Excerpts from a dataset
|---|
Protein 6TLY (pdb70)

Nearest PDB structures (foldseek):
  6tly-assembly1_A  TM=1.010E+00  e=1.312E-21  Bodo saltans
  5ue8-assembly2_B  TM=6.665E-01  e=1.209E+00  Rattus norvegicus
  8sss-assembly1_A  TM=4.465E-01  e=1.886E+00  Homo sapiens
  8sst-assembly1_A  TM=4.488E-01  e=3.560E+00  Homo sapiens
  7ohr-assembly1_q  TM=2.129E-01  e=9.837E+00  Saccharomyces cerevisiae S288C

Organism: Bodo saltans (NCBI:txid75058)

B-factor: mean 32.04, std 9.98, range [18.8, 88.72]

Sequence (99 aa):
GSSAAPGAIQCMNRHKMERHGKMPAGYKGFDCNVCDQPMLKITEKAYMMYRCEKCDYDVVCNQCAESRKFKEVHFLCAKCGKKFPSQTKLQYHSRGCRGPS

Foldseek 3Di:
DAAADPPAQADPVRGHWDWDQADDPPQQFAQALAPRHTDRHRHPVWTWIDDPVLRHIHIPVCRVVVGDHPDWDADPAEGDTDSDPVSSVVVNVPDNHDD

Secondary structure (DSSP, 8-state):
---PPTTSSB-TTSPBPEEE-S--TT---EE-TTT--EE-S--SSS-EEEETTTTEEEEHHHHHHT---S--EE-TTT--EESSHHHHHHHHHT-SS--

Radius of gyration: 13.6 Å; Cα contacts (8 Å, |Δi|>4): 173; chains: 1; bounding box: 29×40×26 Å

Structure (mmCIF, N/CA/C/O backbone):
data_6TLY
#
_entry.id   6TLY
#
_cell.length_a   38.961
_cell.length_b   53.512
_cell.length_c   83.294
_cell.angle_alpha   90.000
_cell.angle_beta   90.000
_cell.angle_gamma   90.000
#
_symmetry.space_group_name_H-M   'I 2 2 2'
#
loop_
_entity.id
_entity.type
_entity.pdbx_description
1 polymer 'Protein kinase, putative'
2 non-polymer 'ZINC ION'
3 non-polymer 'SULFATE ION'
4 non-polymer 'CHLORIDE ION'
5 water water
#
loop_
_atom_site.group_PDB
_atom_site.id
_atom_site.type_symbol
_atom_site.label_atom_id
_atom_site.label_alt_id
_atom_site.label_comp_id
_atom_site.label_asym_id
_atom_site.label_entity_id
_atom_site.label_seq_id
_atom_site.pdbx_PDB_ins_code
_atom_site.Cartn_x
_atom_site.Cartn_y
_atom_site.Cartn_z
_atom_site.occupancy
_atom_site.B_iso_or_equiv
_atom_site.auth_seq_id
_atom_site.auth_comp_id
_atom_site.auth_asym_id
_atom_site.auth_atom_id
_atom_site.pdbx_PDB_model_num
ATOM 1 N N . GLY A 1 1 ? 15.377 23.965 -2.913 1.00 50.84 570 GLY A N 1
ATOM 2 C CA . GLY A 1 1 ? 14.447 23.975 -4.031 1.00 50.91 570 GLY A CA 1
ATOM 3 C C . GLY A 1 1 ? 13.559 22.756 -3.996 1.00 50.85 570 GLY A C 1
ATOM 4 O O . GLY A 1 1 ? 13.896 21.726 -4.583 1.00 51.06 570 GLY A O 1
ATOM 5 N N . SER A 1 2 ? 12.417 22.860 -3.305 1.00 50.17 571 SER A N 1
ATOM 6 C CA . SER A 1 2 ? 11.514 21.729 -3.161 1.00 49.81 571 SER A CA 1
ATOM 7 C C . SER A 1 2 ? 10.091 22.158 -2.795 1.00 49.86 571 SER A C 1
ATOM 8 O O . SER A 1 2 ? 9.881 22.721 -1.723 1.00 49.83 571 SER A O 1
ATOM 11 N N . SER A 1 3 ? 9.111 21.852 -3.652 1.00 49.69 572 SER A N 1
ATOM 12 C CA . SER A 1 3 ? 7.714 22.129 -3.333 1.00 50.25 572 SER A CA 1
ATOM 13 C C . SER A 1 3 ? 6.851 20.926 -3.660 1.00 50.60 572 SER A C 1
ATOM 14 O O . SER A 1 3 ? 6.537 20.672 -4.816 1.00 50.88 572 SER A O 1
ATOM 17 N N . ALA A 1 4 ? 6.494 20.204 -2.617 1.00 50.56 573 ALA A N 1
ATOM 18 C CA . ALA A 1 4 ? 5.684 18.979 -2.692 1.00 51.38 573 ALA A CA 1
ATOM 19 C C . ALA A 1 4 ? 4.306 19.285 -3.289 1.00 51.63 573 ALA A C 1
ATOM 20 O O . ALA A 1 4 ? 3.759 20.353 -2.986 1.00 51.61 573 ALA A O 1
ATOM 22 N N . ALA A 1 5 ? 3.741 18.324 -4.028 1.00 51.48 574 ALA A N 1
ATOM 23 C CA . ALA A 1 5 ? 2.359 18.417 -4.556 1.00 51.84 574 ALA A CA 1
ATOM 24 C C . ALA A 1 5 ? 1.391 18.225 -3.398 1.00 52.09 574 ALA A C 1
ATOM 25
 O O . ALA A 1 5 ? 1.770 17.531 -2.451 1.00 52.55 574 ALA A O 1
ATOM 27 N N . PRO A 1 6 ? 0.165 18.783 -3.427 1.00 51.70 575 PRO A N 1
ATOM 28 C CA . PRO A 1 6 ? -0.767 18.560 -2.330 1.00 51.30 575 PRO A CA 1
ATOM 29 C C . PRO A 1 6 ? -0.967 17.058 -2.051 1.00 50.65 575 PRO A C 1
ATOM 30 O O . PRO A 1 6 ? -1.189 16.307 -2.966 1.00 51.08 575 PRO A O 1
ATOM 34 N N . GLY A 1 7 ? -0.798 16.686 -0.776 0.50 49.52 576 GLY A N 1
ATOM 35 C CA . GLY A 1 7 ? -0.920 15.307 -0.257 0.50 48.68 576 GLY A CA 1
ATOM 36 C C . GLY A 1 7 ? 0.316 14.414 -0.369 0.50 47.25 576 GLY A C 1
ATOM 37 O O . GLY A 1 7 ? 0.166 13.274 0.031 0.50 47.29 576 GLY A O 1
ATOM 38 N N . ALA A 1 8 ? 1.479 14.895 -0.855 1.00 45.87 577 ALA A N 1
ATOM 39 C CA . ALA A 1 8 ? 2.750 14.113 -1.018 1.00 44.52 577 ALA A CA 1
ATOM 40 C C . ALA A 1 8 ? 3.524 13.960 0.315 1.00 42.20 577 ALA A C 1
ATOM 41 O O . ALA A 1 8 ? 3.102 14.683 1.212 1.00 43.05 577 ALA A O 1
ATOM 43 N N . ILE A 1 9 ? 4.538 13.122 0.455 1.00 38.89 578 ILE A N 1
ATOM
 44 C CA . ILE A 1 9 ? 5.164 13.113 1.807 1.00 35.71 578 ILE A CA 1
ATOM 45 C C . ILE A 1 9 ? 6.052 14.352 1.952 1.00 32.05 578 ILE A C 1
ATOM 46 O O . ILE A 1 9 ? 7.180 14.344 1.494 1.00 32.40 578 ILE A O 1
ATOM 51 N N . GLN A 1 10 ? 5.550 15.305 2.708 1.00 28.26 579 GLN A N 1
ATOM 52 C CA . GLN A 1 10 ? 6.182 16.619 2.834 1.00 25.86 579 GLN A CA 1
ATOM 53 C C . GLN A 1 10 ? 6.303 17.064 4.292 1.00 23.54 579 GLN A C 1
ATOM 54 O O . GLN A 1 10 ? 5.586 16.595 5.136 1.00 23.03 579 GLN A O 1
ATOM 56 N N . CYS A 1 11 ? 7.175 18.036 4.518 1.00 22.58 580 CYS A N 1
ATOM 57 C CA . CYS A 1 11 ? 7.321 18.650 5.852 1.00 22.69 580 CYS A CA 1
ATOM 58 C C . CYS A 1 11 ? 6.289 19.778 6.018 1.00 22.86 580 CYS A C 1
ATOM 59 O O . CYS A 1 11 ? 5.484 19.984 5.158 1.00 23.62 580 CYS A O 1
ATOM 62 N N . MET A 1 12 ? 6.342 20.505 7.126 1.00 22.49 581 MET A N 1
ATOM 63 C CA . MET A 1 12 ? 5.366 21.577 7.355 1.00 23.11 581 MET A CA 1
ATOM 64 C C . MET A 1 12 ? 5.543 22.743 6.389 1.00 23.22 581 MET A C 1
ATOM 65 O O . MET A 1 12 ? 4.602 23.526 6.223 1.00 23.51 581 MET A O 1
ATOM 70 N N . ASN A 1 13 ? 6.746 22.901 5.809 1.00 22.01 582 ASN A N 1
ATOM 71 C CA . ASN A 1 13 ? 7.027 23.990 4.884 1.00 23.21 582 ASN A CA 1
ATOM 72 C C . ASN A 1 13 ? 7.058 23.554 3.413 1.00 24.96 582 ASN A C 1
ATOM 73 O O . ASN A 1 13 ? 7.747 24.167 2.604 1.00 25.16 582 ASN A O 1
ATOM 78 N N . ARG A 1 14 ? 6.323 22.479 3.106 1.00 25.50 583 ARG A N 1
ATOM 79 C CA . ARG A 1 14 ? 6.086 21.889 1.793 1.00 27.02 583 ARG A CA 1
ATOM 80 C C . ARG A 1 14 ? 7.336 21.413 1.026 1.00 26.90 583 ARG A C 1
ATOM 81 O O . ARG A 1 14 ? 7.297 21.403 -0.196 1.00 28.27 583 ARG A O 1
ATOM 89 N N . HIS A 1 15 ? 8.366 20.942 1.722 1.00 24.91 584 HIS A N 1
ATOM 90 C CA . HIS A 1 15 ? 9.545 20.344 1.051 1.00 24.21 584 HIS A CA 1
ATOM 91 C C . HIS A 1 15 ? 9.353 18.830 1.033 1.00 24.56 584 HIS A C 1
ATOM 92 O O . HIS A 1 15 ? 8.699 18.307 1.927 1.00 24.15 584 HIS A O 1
|---|
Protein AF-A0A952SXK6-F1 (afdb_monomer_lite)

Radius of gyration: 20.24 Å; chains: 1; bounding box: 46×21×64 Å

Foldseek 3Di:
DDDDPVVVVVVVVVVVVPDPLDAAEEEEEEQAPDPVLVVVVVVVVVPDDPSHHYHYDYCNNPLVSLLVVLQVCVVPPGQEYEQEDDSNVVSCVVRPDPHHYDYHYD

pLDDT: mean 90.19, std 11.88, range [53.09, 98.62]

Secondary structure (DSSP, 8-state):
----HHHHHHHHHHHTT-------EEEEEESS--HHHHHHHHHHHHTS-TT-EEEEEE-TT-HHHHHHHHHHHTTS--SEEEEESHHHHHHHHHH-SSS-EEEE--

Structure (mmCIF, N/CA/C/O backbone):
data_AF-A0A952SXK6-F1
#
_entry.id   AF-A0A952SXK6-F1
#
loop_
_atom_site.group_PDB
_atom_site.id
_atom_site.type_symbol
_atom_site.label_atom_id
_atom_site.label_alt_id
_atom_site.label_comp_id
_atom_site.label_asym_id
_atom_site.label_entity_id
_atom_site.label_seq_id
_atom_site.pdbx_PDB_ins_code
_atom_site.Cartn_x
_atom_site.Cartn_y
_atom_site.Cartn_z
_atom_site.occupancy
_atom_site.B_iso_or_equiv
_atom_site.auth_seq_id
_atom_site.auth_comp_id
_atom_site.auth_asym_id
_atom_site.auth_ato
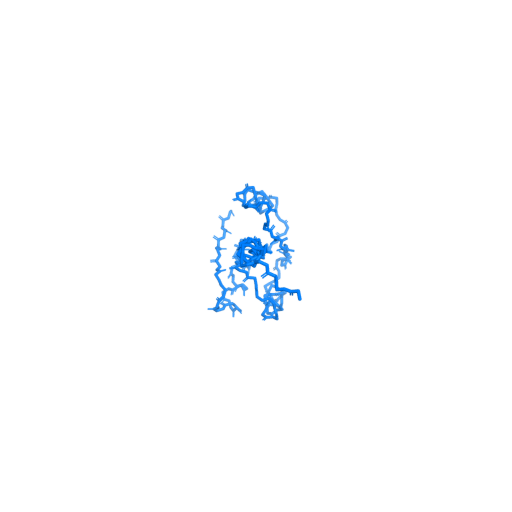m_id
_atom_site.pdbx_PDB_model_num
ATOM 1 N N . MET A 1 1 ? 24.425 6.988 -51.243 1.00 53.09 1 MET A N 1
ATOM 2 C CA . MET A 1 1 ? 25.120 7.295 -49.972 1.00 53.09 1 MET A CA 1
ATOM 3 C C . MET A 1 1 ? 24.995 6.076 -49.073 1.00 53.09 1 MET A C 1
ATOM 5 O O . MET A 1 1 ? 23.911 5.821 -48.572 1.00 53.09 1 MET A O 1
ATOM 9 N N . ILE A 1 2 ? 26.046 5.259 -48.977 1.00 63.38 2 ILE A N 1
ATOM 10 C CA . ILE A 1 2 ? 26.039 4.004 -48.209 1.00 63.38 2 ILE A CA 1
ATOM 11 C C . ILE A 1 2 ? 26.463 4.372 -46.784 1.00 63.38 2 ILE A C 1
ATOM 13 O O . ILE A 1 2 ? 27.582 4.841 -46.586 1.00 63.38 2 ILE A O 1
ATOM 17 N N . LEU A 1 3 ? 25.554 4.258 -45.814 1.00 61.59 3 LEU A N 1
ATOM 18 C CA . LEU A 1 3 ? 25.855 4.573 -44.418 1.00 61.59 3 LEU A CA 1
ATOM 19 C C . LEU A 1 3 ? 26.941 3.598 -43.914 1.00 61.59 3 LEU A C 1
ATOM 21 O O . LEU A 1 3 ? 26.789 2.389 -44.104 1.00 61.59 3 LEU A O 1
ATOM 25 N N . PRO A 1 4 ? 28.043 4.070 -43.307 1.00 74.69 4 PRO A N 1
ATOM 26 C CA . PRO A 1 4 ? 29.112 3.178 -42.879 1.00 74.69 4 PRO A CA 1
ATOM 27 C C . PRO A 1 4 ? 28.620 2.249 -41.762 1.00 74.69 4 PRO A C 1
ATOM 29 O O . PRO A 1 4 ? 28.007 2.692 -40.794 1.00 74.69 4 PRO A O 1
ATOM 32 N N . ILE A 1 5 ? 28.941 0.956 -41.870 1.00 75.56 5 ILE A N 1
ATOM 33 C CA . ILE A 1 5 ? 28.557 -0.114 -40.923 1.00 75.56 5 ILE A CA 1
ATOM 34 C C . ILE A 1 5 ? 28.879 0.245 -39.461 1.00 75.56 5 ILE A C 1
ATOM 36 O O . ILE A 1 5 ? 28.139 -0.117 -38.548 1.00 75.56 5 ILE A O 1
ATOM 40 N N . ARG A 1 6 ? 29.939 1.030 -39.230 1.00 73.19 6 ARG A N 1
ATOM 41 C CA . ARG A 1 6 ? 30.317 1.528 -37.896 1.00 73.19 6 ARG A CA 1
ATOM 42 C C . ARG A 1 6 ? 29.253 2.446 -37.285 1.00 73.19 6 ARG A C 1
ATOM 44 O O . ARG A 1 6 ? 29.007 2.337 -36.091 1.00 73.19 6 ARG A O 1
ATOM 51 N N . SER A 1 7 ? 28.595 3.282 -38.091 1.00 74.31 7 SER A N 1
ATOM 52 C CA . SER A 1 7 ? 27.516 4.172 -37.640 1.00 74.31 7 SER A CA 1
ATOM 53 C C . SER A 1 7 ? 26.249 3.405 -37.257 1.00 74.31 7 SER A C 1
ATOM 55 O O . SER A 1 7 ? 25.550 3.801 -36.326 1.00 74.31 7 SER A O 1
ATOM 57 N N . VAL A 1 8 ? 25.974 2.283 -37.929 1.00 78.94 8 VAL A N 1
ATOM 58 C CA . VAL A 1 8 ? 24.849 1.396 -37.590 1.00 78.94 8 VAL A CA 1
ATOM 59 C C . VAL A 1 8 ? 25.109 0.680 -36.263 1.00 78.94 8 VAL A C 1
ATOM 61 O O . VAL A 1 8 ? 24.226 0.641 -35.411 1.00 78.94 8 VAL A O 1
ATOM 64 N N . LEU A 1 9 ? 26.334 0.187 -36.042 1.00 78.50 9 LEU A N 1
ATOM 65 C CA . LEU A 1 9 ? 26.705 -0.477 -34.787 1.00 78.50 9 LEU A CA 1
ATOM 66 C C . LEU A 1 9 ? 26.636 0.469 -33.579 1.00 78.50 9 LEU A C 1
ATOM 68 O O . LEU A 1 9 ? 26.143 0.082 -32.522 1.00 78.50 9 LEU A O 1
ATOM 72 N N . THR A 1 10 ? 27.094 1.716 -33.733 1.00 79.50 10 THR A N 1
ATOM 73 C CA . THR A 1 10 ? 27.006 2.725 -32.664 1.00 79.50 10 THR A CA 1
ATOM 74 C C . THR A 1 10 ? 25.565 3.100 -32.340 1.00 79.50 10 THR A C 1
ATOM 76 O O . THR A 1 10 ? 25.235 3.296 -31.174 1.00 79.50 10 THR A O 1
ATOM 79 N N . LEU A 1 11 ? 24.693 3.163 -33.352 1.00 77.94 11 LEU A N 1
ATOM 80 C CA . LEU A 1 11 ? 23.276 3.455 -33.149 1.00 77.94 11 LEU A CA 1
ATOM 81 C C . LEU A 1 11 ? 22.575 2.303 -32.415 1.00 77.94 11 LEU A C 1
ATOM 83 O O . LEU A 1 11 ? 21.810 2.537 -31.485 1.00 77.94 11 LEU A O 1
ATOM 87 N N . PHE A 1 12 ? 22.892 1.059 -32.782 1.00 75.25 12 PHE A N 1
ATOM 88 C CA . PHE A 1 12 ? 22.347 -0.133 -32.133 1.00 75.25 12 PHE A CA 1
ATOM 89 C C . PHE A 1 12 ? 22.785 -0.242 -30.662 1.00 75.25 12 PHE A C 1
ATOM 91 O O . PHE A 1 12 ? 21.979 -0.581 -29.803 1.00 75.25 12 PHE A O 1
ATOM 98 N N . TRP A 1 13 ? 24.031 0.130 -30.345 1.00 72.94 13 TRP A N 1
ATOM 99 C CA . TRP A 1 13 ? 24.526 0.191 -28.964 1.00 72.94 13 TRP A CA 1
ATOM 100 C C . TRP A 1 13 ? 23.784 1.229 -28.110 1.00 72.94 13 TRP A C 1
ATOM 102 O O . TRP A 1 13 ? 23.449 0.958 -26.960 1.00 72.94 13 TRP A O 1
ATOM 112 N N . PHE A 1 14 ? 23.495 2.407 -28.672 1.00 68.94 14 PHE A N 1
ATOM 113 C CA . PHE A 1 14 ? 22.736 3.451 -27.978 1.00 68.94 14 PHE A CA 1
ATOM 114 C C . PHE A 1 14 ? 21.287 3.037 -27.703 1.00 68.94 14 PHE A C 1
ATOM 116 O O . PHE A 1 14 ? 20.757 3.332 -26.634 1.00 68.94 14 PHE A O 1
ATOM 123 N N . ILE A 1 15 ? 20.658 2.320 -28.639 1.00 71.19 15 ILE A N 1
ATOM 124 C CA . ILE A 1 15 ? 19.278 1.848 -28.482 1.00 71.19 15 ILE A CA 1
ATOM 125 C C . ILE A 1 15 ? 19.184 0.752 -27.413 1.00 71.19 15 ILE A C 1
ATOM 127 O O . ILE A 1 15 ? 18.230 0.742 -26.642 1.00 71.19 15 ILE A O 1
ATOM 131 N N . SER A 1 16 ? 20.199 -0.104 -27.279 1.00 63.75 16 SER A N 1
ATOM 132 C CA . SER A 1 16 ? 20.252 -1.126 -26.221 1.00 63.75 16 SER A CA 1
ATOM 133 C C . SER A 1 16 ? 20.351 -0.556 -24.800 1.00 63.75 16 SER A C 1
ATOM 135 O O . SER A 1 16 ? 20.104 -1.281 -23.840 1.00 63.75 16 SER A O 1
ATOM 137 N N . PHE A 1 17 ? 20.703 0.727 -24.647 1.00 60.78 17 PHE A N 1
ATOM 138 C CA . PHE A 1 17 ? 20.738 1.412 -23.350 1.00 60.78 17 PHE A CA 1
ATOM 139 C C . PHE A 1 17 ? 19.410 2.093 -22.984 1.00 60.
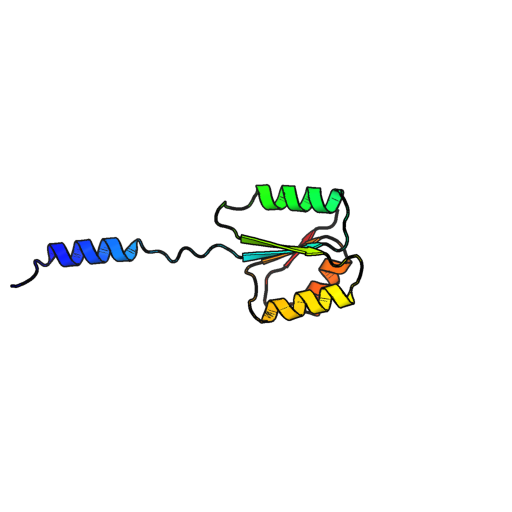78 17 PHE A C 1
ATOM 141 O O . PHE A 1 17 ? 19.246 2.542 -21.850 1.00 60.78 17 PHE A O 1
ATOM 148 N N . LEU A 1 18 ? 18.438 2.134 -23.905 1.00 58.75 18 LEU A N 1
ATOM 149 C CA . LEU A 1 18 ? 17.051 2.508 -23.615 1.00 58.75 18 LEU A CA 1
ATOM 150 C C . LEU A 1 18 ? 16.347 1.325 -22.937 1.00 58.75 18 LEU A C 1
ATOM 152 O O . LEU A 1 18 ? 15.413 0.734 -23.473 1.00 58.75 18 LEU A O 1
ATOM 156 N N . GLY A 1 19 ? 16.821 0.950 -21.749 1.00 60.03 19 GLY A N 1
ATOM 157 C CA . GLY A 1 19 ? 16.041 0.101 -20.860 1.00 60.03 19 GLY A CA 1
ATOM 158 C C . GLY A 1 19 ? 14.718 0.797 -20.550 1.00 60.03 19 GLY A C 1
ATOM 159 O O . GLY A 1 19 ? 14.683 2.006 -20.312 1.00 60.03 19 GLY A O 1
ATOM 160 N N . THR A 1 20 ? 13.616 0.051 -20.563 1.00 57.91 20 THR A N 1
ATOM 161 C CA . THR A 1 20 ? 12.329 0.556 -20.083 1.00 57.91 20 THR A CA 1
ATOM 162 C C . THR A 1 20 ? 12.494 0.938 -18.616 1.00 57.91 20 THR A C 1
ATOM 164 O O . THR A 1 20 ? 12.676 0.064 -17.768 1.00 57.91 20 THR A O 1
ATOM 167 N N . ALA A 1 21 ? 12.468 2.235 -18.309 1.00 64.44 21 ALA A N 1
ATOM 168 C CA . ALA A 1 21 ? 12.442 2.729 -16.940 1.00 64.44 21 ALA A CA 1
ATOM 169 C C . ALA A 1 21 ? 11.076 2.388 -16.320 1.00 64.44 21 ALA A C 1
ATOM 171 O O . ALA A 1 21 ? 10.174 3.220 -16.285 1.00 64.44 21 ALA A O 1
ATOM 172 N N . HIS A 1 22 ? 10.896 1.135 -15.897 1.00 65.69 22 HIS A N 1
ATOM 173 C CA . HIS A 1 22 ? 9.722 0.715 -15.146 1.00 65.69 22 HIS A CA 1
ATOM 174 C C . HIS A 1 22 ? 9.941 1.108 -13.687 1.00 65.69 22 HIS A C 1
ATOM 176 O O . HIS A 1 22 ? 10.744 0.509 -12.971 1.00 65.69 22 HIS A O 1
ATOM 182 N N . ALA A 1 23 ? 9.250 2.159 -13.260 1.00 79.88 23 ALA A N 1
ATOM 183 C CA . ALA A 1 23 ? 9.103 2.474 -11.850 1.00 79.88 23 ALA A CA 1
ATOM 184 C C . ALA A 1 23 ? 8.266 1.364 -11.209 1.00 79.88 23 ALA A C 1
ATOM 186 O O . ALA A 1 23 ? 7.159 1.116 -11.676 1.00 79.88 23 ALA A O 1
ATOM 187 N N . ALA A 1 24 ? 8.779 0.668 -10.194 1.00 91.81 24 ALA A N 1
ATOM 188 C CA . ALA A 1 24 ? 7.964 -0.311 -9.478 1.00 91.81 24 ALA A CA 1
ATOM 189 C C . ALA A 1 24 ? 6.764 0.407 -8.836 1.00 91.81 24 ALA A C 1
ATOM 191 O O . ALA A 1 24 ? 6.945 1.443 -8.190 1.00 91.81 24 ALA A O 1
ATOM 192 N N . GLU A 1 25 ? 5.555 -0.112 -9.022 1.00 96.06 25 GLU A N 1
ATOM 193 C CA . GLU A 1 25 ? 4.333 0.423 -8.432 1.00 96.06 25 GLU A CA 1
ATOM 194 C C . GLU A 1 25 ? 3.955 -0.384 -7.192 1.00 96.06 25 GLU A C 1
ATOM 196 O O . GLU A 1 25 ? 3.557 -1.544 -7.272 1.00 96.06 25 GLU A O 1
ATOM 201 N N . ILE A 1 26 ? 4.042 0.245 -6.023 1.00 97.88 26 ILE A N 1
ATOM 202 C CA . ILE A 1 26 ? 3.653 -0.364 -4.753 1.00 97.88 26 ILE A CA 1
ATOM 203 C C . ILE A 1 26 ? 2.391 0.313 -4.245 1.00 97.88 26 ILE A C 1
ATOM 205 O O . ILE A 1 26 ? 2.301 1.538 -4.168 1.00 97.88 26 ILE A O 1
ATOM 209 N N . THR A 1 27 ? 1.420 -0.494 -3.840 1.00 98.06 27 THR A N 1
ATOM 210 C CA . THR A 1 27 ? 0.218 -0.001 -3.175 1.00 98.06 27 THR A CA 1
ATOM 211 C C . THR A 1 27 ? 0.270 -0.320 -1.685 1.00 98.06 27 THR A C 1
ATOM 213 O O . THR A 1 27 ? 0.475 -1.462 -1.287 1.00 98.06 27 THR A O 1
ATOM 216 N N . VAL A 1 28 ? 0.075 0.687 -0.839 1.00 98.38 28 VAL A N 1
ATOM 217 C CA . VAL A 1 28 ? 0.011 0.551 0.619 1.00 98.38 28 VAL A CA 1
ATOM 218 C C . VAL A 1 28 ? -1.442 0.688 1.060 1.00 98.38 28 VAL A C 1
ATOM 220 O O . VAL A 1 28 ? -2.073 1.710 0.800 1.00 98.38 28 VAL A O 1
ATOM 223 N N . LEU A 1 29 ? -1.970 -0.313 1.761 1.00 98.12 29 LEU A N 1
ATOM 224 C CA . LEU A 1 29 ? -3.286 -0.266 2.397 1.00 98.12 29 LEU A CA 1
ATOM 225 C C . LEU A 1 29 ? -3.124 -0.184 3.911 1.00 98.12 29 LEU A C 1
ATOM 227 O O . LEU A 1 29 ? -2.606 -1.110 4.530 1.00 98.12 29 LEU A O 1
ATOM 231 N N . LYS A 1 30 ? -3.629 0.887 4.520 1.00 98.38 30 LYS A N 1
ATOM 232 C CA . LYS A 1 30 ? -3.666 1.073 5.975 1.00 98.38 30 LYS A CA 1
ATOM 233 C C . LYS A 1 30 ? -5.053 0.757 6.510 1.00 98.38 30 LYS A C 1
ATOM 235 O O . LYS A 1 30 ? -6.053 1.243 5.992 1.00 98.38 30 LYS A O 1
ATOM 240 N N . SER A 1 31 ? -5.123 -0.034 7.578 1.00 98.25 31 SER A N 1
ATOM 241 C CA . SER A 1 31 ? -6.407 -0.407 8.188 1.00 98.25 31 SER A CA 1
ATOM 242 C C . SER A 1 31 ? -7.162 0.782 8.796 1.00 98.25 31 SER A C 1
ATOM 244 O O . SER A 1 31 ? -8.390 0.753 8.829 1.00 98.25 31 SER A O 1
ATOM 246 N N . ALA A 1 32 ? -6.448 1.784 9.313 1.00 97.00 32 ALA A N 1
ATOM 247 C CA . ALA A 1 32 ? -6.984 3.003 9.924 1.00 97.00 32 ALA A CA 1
|---|
__Your assignment__:
Produce only the lines from the line containing "ATOM 90 C CA" through the line containing "ATOM 92 O O", inclusive of both, exactly as they stand in the entries above.

__Task solution__:
ATOM 90 C CA . HIS A 1 15 ? 9.545 20.344 1.051 1.00 24.21 584 HIS A CA 1
ATOM 91 C C . HIS A 1 15 ? 9.353 18.830 1.033 1.00 24.56 584 HIS A C 1
ATOM 92 O O . HIS A 1 15 ? 8.699 18.307 1.927 1.00 24.15 584 HIS A O 1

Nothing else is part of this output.